No doubt. I don't disagree that permissive parenting has made a very large and BAD impact on this country. (I have no opinion/ knowledge of other cultures.)



> Do you solve that by spanking him? Of course not. But ruling it out entirely because of today's mentality isn't helping, either. JMHO


If I haven't indicated why I rule it out entirely, you should read the book!


----------



## turnera

Mom6547 said:


> If respect for authority, which to me is the same thing as obedience, is what you want to teach, then I can see spanking as a useful tool. I do not want to teach respect for authority, in particular. The reason that something is right, safe or whatever has next to nothing to do with me and my authority. My role as teacher of right, safe has more to do with the fact that I have more experience than a child. My authority comes from that.


We'll just have to agree to disagree. IMO, until a child is old enough to go out and support himself on his own, his parent IS his authority and he SHOULD learn to respect it. Children NEED obedience because it keeps them safe, keeps them healthy, and puts them in a mental stage wherein they grow up expecting to learn from their parent the skills they'll need when they become their own adult.

Your kids don't respect authority?


----------



## turnera

Mom6547 said:


> I agree that we have a crisis of undisciplined children in the USA. But I don't agree that respect for authority is the problem. Lack of respect for right and wrong, sense of entitlement that one is entitled to whatever one wants, lack of *self* discipline, lack of problem solving skills are what is missing.
> 
> The problem I see with valuing authority is that it is often claimed by people who are wrong or act wrong. Without a firm commitment to and understanding of right and wrong, one can easily be lead astray by authority.


Do you teach children to respect red lights?

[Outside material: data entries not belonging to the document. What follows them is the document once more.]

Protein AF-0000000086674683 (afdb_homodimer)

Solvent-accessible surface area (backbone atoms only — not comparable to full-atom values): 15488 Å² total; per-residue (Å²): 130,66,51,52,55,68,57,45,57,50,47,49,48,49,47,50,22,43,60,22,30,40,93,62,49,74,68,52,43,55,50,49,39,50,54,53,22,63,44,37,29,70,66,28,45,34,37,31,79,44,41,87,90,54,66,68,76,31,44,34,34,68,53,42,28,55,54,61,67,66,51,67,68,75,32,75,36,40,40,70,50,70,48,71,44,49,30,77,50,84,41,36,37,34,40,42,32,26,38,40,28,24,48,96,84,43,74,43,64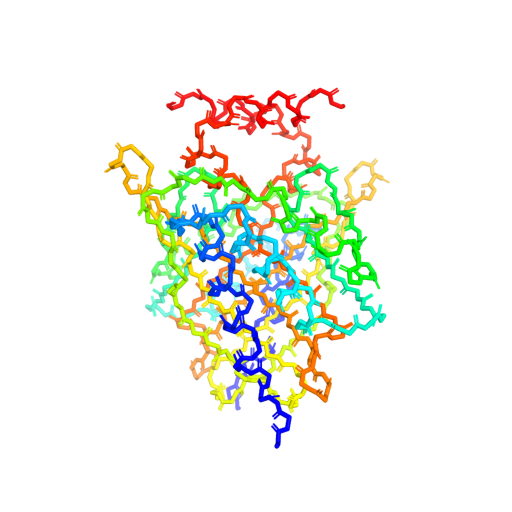,30,51,37,39,36,45,34,32,32,57,88,40,17,32,44,32,33,42,42,38,50,33,56,63,45,46,26,51,61,69,74,33,40,62,61,50,30,49,60,66,58,72,111,130,67,50,51,54,67,58,47,58,50,48,48,47,49,47,51,22,43,60,22,31,39,93,64,50,74,67,52,44,53,50,49,40,51,54,51,22,62,45,36,30,72,67,27,44,35,38,31,80,46,40,87,89,54,66,68,78,32,44,33,33,68,51,42,29,54,55,63,68,67,52,66,67,76,32,76,35,41,41,72,52,69,51,71,43,48,31,78,51,82,43,35,36,33,40,43,32,27,38,40,27,22,46,95,84,43,74,44,63,30,50,37,38,35,44,35,32,34,56,90,42,18,34,46,32,32,42,42,38,49,34,58,63,44,46,26,51,62,69,72,33,40,60,62,50,30,49,60,65,56,72,110

Secondary structure (DSSP, 8-state):
-PPPHHHHHHHHHHHHHHHHHS---HHHHHHHHHHHHTTB-SEEEEE-TT-TT----EEEHHHHHHHHHTS----SEEEEEEEEEEBSSTTEEEEEEEEEEEETTEEEEEEEEEEEEEETTEEEEEEEEE-HHHHHHHTT-HHHHHHHHH--/-PPPHHHHHHHHHHHHHHHHHS---HHHHHHHHHHHHTTB-SEEEEE-TT-TT----EEEHHHHHHHHHTS----SEEEEEEEEEEBSSTTEEEEEEEEEEEETTEEEEEEEEEEEEEETTEEEEEEEEE-HHHHHHHTT-HHHHHHHHH--

pLDDT: mean 95.68, std 5.22, range [59.53, 98.94]

Organism: NCBI:txid175570

Nearest PDB structures (foldseek):
  4j8t-assembly5_D-2  TM=8.341E-01  e=2.219E-06  Pseudomonas aeruginosa PAO1
  4j9a-assembly6_F  TM=7.757E-01  e=4.022E-06  Pseudomonas aeruginosa PAO1
  7f11-assembly1_B  TM=6.721E-01  e=6.580E-05  Aspergillus novofumigatus
  2bng-assembly1_B  TM=6.155E-01  e=5.187E-05  Mycobacterium tuberculosis H37Rv
  3dmc-assembly1_B  TM=5.875E-01  e=3.037E-05  Trichormus variabilis ATCC 29413

Radius of gyration: 19.88 Å; Cα contacts (8 Å, |Δi|>4): 624; chains: 2; bounding box: 47×60×45 Å

Sequence (304 aa):
MSRKPADVVRAVAAGVSNLVAGRLTAEQTEAQLDDLAALYAEHTDVRHPFAPLGDTPLRTRAELRRHFAGAPRGLDRFEPVGSVHETSDPEVVVFEFDYEGSAGGRPFTIPCVFVVRVRDGVIVESRDYTDHVAAARALGALGTLATALTAGMSRKPADVVRAVAAGVSNLVAGRLTAEQTEAQLDDLAALYAEHTDVRHPFAPLGDTPLRTRAELRRHFAGAPRGLDRFEPVGSVHETSDPEVVVFEFDYEGSAGGRPFTIPCVFVVRVRDGVIVESRDYTDHVAAARALGALGTLATALTAG

Structure (mmCIF, N/CA/C/O backbone):
data_AF-0000000086674683-model_v1
#
loop_
_entity.id
_entity.type
_entity.pdbx_description
1 polymer 'SnoaL-like domain-containing protein'
#
loop_
_atom_site.group_PDB
_atom_site.id
_atom_site.type_symbol
_atom_site.label_atom_id
_atom_site.label_alt_id
_atom_site.label_comp_id
_atom_site.label_asym_id
_atom_site.label_entity_id
_atom_site.label_seq_id
_atom_site.pdbx_PDB_ins_code
_atom_site.Cartn_x
_atom_site.Cartn_y
_atom_site.Cartn_z
_atom_site.occupancy
_atom_site.B_iso_or_equiv
_atom_site.auth_seq_id
_atom_site.auth_comp_id
_atom_site.auth_asym_id
_atom_site.auth_atom_id
_atom_site.pdbx_PDB_model_num
ATOM 1 N N . MET A 1 1 ? -21.812 15.453 17.062 1 60.41 1 MET A N 1
ATOM 2 C CA . MET A 1 1 ? -21.672 14.117 16.5 1 60.41 1 MET A CA 1
ATOM 3 C C . MET A 1 1 ? -20.234 13.852 16.078 1 60.41 1 MET A C 1
ATOM 5 O O . MET A 1 1 ? -19.547 14.742 15.578 1 60.41 1 MET A O 1
ATOM 9 N N . SER A 1 2 ? -19.766 12.641 16.578 1 81.56 2 SER A N 1
ATOM 10 C CA . SER A 1 2 ? -18.344 12.352 16.359 1 81.56 2 SER A CA 1
ATOM 11 C C . SER A 1 2 ? -18.031 12.273 14.867 1 81.56 2 SER A C 1
ATOM 13 O O . SER A 1 2 ? -18.906 11.969 14.055 1 81.56 2 SER A O 1
ATOM 15 N N . ARG A 1 3 ? -16.969 12.719 14.492 1 88.5 3 ARG A N 1
ATOM 16 C CA . ARG A 1 3 ? -16.531 12.711 13.102 1 88.5 3 ARG A CA 1
ATOM 17 C C . ARG A 1 3 ? -16.641 11.312 12.508 1 88.5 3 ARG A C 1
ATOM 19 O O . ARG A 1 3 ? -16.328 10.32 13.172 1 88.5 3 ARG A O 1
ATOM 26 N N . LYS A 1 4 ? -17.266 11.297 11.352 1 95 4 LYS A N 1
ATOM 27 C CA . LYS A 1 4 ? -17.281 10.047 10.602 1 95 4 LYS A CA 1
ATOM 28 C C . LYS A 1 4 ? -15.859 9.609 10.242 1 95 4 LYS A C 1
ATOM 30 O O . LYS A 1 4 ? -14.984 10.445 9.992 1 95 4 LYS A O 1
ATOM 35 N N . PRO A 1 5 ? -15.641 8.281 10.234 1 98.12 5 PRO A N 1
ATOM 36 C CA . PRO A 1 5 ? -14.305 7.77 9.938 1 98.12 5 PRO A CA 1
ATOM 37 C C . PRO A 1 5 ? -13.734 8.328 8.633 1 98.12 5 PRO A C 1
ATOM 39 O O . PRO A 1 5 ? -12.562 8.711 8.578 1 98.12 5 PRO A O 1
ATOM 42 N N . ALA A 1 6 ? -14.539 8.445 7.602 1 97.88 6 ALA A N 1
ATOM 43 C CA . ALA A 1 6 ? -14.07 8.961 6.316 1 97.88 6 ALA A CA 1
ATOM 44 C C . ALA A 1 6 ? -13.578 10.391 6.445 1 97.88 6 ALA A C 1
ATOM 46 O O . ALA A 1 6 ? -12.555 10.758 5.855 1 97.88 6 ALA A O 1
ATOM 47 N N . ASP A 1 7 ? -14.25 11.172 7.203 1 97.88 7 ASP A N 1
ATOM 48 C CA . ASP A 1 7 ? -13.859 12.562 7.398 1 97.88 7 ASP A CA 1
ATOM 49 C C . ASP A 1 7 ? -12.555 12.664 8.18 1 97.88 7 ASP A C 1
ATOM 51 O O . ASP A 1 7 ? -11.734 13.547 7.914 1 97.88 7 ASP A O 1
ATOM 55 N N . VAL A 1 8 ? -12.406 11.758 9.141 1 98.56 8 VAL A N 1
ATOM 56 C CA . VAL A 1 8 ? -11.211 11.773 9.977 1 98.56 8 VAL A CA 1
ATOM 57 C C . VAL A 1 8 ? -9.977 11.484 9.125 1 98.56 8 VAL A C 1
ATOM 59 O O . VAL A 1 8 ? -8.977 12.203 9.203 1 98.56 8 VAL A O 1
ATOM 62 N N . VAL A 1 9 ? -10.016 10.484 8.258 1 98.56 9 VAL A N 1
ATOM 63 C CA . VAL A 1 9 ? -8.844 10.109 7.477 1 98.56 9 VAL A CA 1
ATOM 64 C C . VAL A 1 9 ? -8.547 11.18 6.434 1 98.56 9 VAL A C 1
ATOM 66 O O . VAL A 1 9 ? -7.383 11.453 6.133 1 98.56 9 VAL A O 1
ATOM 69 N N . ARG A 1 10 ? -9.578 11.812 5.867 1 98.44 10 ARG A N 1
ATOM 70 C CA . ARG A 1 10 ? -9.359 12.922 4.941 1 98.44 10 ARG A CA 1
ATOM 71 C C . ARG A 1 10 ? -8.703 14.102 5.641 1 98.44 10 ARG A C 1
ATOM 73 O O . ARG A 1 10 ? -7.867 14.797 5.051 1 98.44 10 ARG A O 1
ATOM 80 N N . ALA A 1 11 ? -9.086 14.336 6.887 1 98.5 11 ALA A N 1
ATOM 81 C CA . ALA A 1 11 ? -8.523 15.438 7.664 1 98.5 11 ALA A CA 1
ATOM 82 C C . ALA A 1 11 ? -7.035 15.211 7.922 1 98.5 11 ALA A C 1
ATOM 84 O O . ALA A 1 11 ? -6.25 16.172 7.934 1 98.5 11 ALA A O 1
ATOM 85 N N . VAL A 1 12 ? -6.637 13.961 8.148 1 98.69 12 VAL A N 1
ATOM 86 C CA . VAL A 1 12 ? -5.223 13.664 8.344 1 98.69 12 VAL A CA 1
ATOM 87 C C . VAL A 1 12 ? -4.434 14.055 7.094 1 98.69 12 VAL A C 1
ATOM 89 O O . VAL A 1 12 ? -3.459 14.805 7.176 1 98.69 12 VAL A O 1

That is authority. 

How does one learn to believe they are not entitled to what they want, if they don't respect their parent as the authority?

Neil, sorry for the T/J. I'll stop now and let you get back to your issue.


----------



## madimoff

If I can step in and Supernanny the pair of you 

On the one hand, there is a case to be made for parents to parent - the three strikes and some kind of consistent consequence (respect for elders, understanding that they've overstepped a requested mark, etc etc)

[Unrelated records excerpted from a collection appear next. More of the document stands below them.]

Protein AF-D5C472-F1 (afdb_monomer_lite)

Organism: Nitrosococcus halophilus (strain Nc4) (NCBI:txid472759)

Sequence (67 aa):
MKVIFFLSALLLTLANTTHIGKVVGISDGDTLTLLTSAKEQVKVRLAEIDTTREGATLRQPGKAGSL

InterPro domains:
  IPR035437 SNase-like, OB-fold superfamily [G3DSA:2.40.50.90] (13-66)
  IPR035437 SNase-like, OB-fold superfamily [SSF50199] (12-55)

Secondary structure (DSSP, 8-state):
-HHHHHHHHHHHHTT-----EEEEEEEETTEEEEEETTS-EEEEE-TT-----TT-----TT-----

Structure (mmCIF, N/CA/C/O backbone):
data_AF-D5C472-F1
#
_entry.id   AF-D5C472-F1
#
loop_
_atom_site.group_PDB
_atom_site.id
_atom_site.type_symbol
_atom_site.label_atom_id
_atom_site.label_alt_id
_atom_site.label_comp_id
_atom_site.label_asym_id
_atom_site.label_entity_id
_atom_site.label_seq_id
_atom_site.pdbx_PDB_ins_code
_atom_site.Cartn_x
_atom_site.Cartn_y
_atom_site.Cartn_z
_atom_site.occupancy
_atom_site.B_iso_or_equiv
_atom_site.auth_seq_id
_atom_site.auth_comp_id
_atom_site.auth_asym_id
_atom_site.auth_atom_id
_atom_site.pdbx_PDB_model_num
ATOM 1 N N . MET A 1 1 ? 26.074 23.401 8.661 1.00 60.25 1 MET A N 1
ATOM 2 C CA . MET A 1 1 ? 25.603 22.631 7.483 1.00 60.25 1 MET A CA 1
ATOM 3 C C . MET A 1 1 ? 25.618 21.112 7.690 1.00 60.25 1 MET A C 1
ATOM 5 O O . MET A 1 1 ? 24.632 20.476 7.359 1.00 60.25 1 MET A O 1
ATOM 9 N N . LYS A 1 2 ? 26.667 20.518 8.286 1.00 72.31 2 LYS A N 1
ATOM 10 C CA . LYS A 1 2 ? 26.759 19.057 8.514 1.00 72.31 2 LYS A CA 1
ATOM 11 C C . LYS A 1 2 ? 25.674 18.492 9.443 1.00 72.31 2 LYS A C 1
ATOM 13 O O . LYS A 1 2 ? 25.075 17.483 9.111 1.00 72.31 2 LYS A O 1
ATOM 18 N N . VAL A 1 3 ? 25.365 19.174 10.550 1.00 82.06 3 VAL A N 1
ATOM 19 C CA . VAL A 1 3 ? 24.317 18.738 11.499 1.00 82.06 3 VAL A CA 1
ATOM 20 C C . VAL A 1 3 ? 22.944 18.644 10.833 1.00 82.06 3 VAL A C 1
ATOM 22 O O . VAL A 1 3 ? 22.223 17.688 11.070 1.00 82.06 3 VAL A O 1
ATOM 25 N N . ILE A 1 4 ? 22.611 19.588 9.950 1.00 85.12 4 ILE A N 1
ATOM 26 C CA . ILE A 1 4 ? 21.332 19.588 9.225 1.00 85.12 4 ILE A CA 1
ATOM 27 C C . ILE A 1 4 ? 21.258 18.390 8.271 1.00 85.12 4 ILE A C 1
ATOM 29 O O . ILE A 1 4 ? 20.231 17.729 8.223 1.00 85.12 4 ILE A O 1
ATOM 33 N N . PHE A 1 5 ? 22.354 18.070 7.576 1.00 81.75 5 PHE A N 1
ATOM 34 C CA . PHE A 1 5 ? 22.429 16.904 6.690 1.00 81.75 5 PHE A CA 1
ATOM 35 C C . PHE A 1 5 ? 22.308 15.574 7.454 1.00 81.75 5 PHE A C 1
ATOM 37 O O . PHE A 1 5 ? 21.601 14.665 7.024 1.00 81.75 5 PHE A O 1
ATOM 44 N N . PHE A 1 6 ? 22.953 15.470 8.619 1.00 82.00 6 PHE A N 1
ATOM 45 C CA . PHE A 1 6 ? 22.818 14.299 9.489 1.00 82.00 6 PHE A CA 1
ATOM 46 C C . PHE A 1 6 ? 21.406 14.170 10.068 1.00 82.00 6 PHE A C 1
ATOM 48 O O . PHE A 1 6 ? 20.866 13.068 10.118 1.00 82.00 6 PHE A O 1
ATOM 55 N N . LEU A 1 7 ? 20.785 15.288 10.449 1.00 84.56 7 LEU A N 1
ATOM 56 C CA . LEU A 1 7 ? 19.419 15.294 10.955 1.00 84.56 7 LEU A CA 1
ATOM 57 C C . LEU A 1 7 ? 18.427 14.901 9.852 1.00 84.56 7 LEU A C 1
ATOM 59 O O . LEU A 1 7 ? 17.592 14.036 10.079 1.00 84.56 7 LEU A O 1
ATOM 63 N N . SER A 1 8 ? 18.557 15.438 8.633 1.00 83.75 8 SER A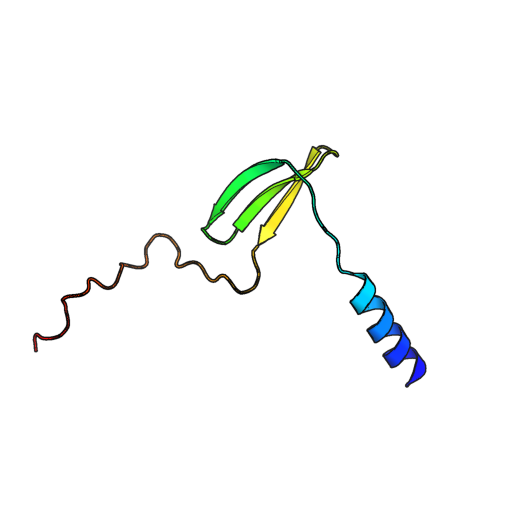 N 1
ATOM 64 C CA . SER A 1 8 ? 17.668 15.065 7.525 1.00 83.75 8 SER A CA 1
ATOM 65 C C . SER A 1 8 ? 17.782 13.586 7.160 1.00 83.75 8 SER A C 1
ATOM 67 O O . SER A 1 8 ? 16.763 12.932 6.968 1.00 83.75 8 SER A O 1
ATOM 69 N N . ALA A 1 9 ? 19.000 13.036 7.116 1.00 81.50 9 ALA A N 1
ATOM 70 C CA . ALA A 1 9 ? 19.208 11.619 6.823 1.00 81.50 9 ALA A CA 1
ATOM 71 C C . ALA A 1 9 ? 18.586 10.702 7.895 1.00 81.50 9 ALA A C 1
ATOM 73 O O . ALA A 1 9 ? 18.038 9.654 7.560 1.00 81.50 9 ALA A O 1
ATOM 74 N N . LEU A 1 10 ? 18.614 11.118 9.166 1.00 83.31 10 LEU A N 1
ATOM 75 C CA . LEU A 1 10 ? 18.002 10.381 10.273 1.00 83.31 10 LEU A CA 1
ATOM 76 C C . LEU A 1 10 ? 16.464 10.393 10.222 1.00 83.31 10 LEU A C 1
ATOM 78 O O . LEU A 1 10 ? 15.840 9.409 10.604 1.00 83.31 10 LEU A O 1
ATOM 82 N N . LEU A 1 11 ? 15.836 11.469 9.733 1.00 81.12 11 LEU A N 1
ATOM 83 C CA . LEU A 1 11 ? 14.374 11.509 9.583 1.00 81.12 11 LEU A CA 1
ATOM 84 C C . LEU A 1 11 ? 13.861 10.578 8.470 1.00 81.12 11 LEU A C 1
ATOM 86 O O . LEU A 1 11 ? 12.762 10.044 8.595 1.00 81.12 11 LEU A O 1
ATOM 90 N N . LEU A 1 12 ? 14.637 10.354 7.402 1.00 75.38 12 LEU A N 1
ATOM 91 C CA . LEU A 1 12 ? 14.214 9.495 6.286 1.00 75.38 12 LEU A CA 1
ATOM 92 C C . LEU A 1 12 ? 14.124 8.010 6.673 1.00 75.38 12 LEU A C 1
ATOM 94 O O . LEU A 1 12 ? 13.250 7.305 6.176 1.00 75.38 12 LEU A O 1
ATOM 98 N N . THR A 1 13 ? 14.986 7.519 7.567 1.00 70.81 13 THR A N 1
ATO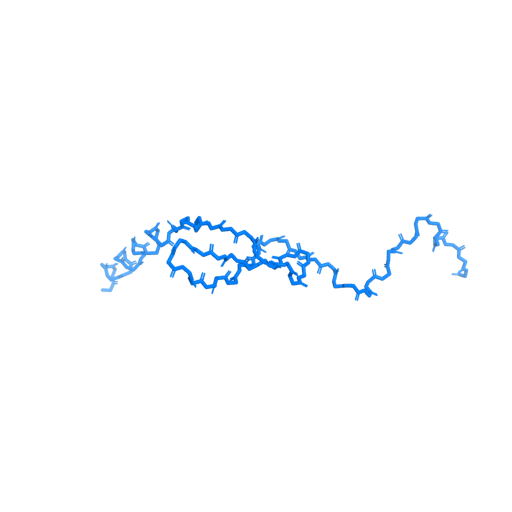M 99 C CA . THR A 1 13 ? 14.991 6.097 7.969 1.00 70.81 13 THR A CA 1
ATOM 100 C C . THR A 1 13 ? 13.785 5.710 8.830 1.00 70.81 13 THR A C 1
ATOM 102 O O . THR A 1 13 ? 13.407 4.539 8.874 1.00 70.81 13 THR A O 1
ATOM 105 N N . LEU A 1 14 ? 13.145 6.693 9.470 1.00 68.69 14 LEU A N 1
ATOM 106 C CA . LEU A 1 14 ? 11.939 6.524 10.285 1.00 68.69 14 LEU A CA 1
ATOM 107 C C . LEU A 1 14 ? 10.647 6.438 9.452 1.00 68.69 14 LEU A C 1
ATOM 109 O O . LEU A 1 14 ? 9.599 6.113 10.000 1.00 68.69 14 LEU A O 1
ATOM 113 N N . ALA A 1 15 ? 10.694 6.706 8.143 1.00 68.88 15 ALA A N 1
ATOM 114 C CA . ALA A 1 15 ? 9.504 6.773 7.289 1.00 68.88 15 ALA A CA 1
ATOM 115 C C . ALA A 1 15 ? 8.978 5.403 6.804 1.00 68.88 15 ALA A C 1
ATOM 117 O O . ALA A 1 15 ? 8.050 5.346 5.997 1.00 6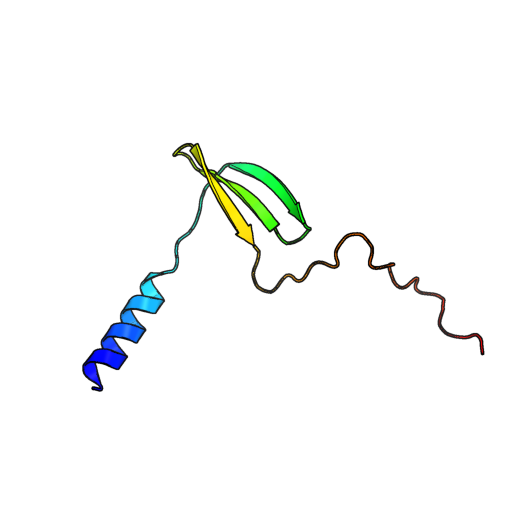8.88 15 ALA A O 1
ATOM 118 N N . ASN A 1 16 ? 9.539 4.291 7.289 1.00 70.75 16 ASN A N 1
ATOM 119 C CA . ASN A 1 16 ? 9.091 2.947 6.929 1.00 70.75 16 ASN A CA 1
ATOM 120 C C . ASN A 1 16 ? 7.816 2.588 7.701 1.00 70.75 16 ASN A C 1
ATOM 122 O O . ASN A 1 16 ? 7.869 2.209 8.870 1.00 70.75 16 ASN A O 1
ATOM 126 N N . THR A 1 17 ? 6.664 2.708 7.043 1.00 78.06 17 THR A N 1
ATOM 127 C CA . THR A 1 17 ? 5.360 2.364 7.620 1.00 78.06 17 THR A CA 1
ATOM 128 C C . THR A 1 17 ? 4.772 1.122 6.955 1.00 78.06 17 THR A C 1
ATOM 130 O O . THR A 1 17 ? 4.895 0.925 5.748 1.00 78.06 17 THR A O 1
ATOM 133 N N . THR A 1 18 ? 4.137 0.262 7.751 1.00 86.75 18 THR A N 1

On the other hand, parents would do well to remember that children LEARN through PLAY and indeed probably don't recognise the likely consequences of their actions unless they are nicely, fairly, explained. 

The two positions, despite my use of the 'one hand' 'other hand' phrasing, are NOT mutually exclusive. 

In short, you're both right. Now back to the poor chap's kids!!!!


----------



## Mom6547

turnera said:


> We'll just have to agree to disagree. IMO, until a child is old enough to go out and support himself on his own, his parent IS his authority and he SHOULD learn to respect it. Children NEED obedience because it keeps them safe, keeps them healthy, and puts them in a mental stage wherein they grow up expecting to learn from their parent the skills they'll need when they become their own adult.


How do they acquire the knowledge and experience with which to judge right and wrong if they are not allowed to practice that judgment? They are supposed to take what we say at face value? That is precisely what I DON'T want.

The reason you require kids to act in a safe manner is not based in your authority, it is based on the objective fact of unsafeness. I allow, even require, my kids be part of that risk/ benefit analysis. They want to bounce on the trampoline that our neighbor gave us. We have not yet gotten a net.The risk of jumping on the trampoline is too great. So we talk about the risk. Death as a risk is fairly compelling. I get no kick back or objection whatsoever when I tell them that they cannot jump on the trampoline until we get a net.

That is not to say that I will not remove the trampoline if they choose to use it in an unsafe manner. I will. But my authority is not what is operative there but the risk itself.

I don't NEED to spank them for using the trampoline when I said not to, for example. Because A. they are smart enough not to want to risk dying, and B. because the natural consequence of using something in an improper manner is removal of said object. They can no longer be unsafe with something that is no longer present.




> Your kids don't respect authority?


They know what authority is and why it is. They know better than to talk back to the teacher, for example. But I have not taught them to accept it without thought.

For example... My son got in trouble at school for something he did not do. He was issued a punishment. In an obedience model, he would be required to accept the punishment. Can you imagine how confusing, especially if he were small, it would be to get meted a punishment for something you did not do? I suggested to him that he speak to the teacher. He spoke to her, telling her he did not care over much about the punishment, but he felt unjustly accused. She did not believe him (not a fan of this particular teacher but it is what it is). He had to do the punishment. But he knew in his own mind that he was right and had done no wrong.

It may seem a small difference, but it is a fairly important one.


----------



## Mom6547

turnera said:


> Do you teach children to respect red lights? That is authority.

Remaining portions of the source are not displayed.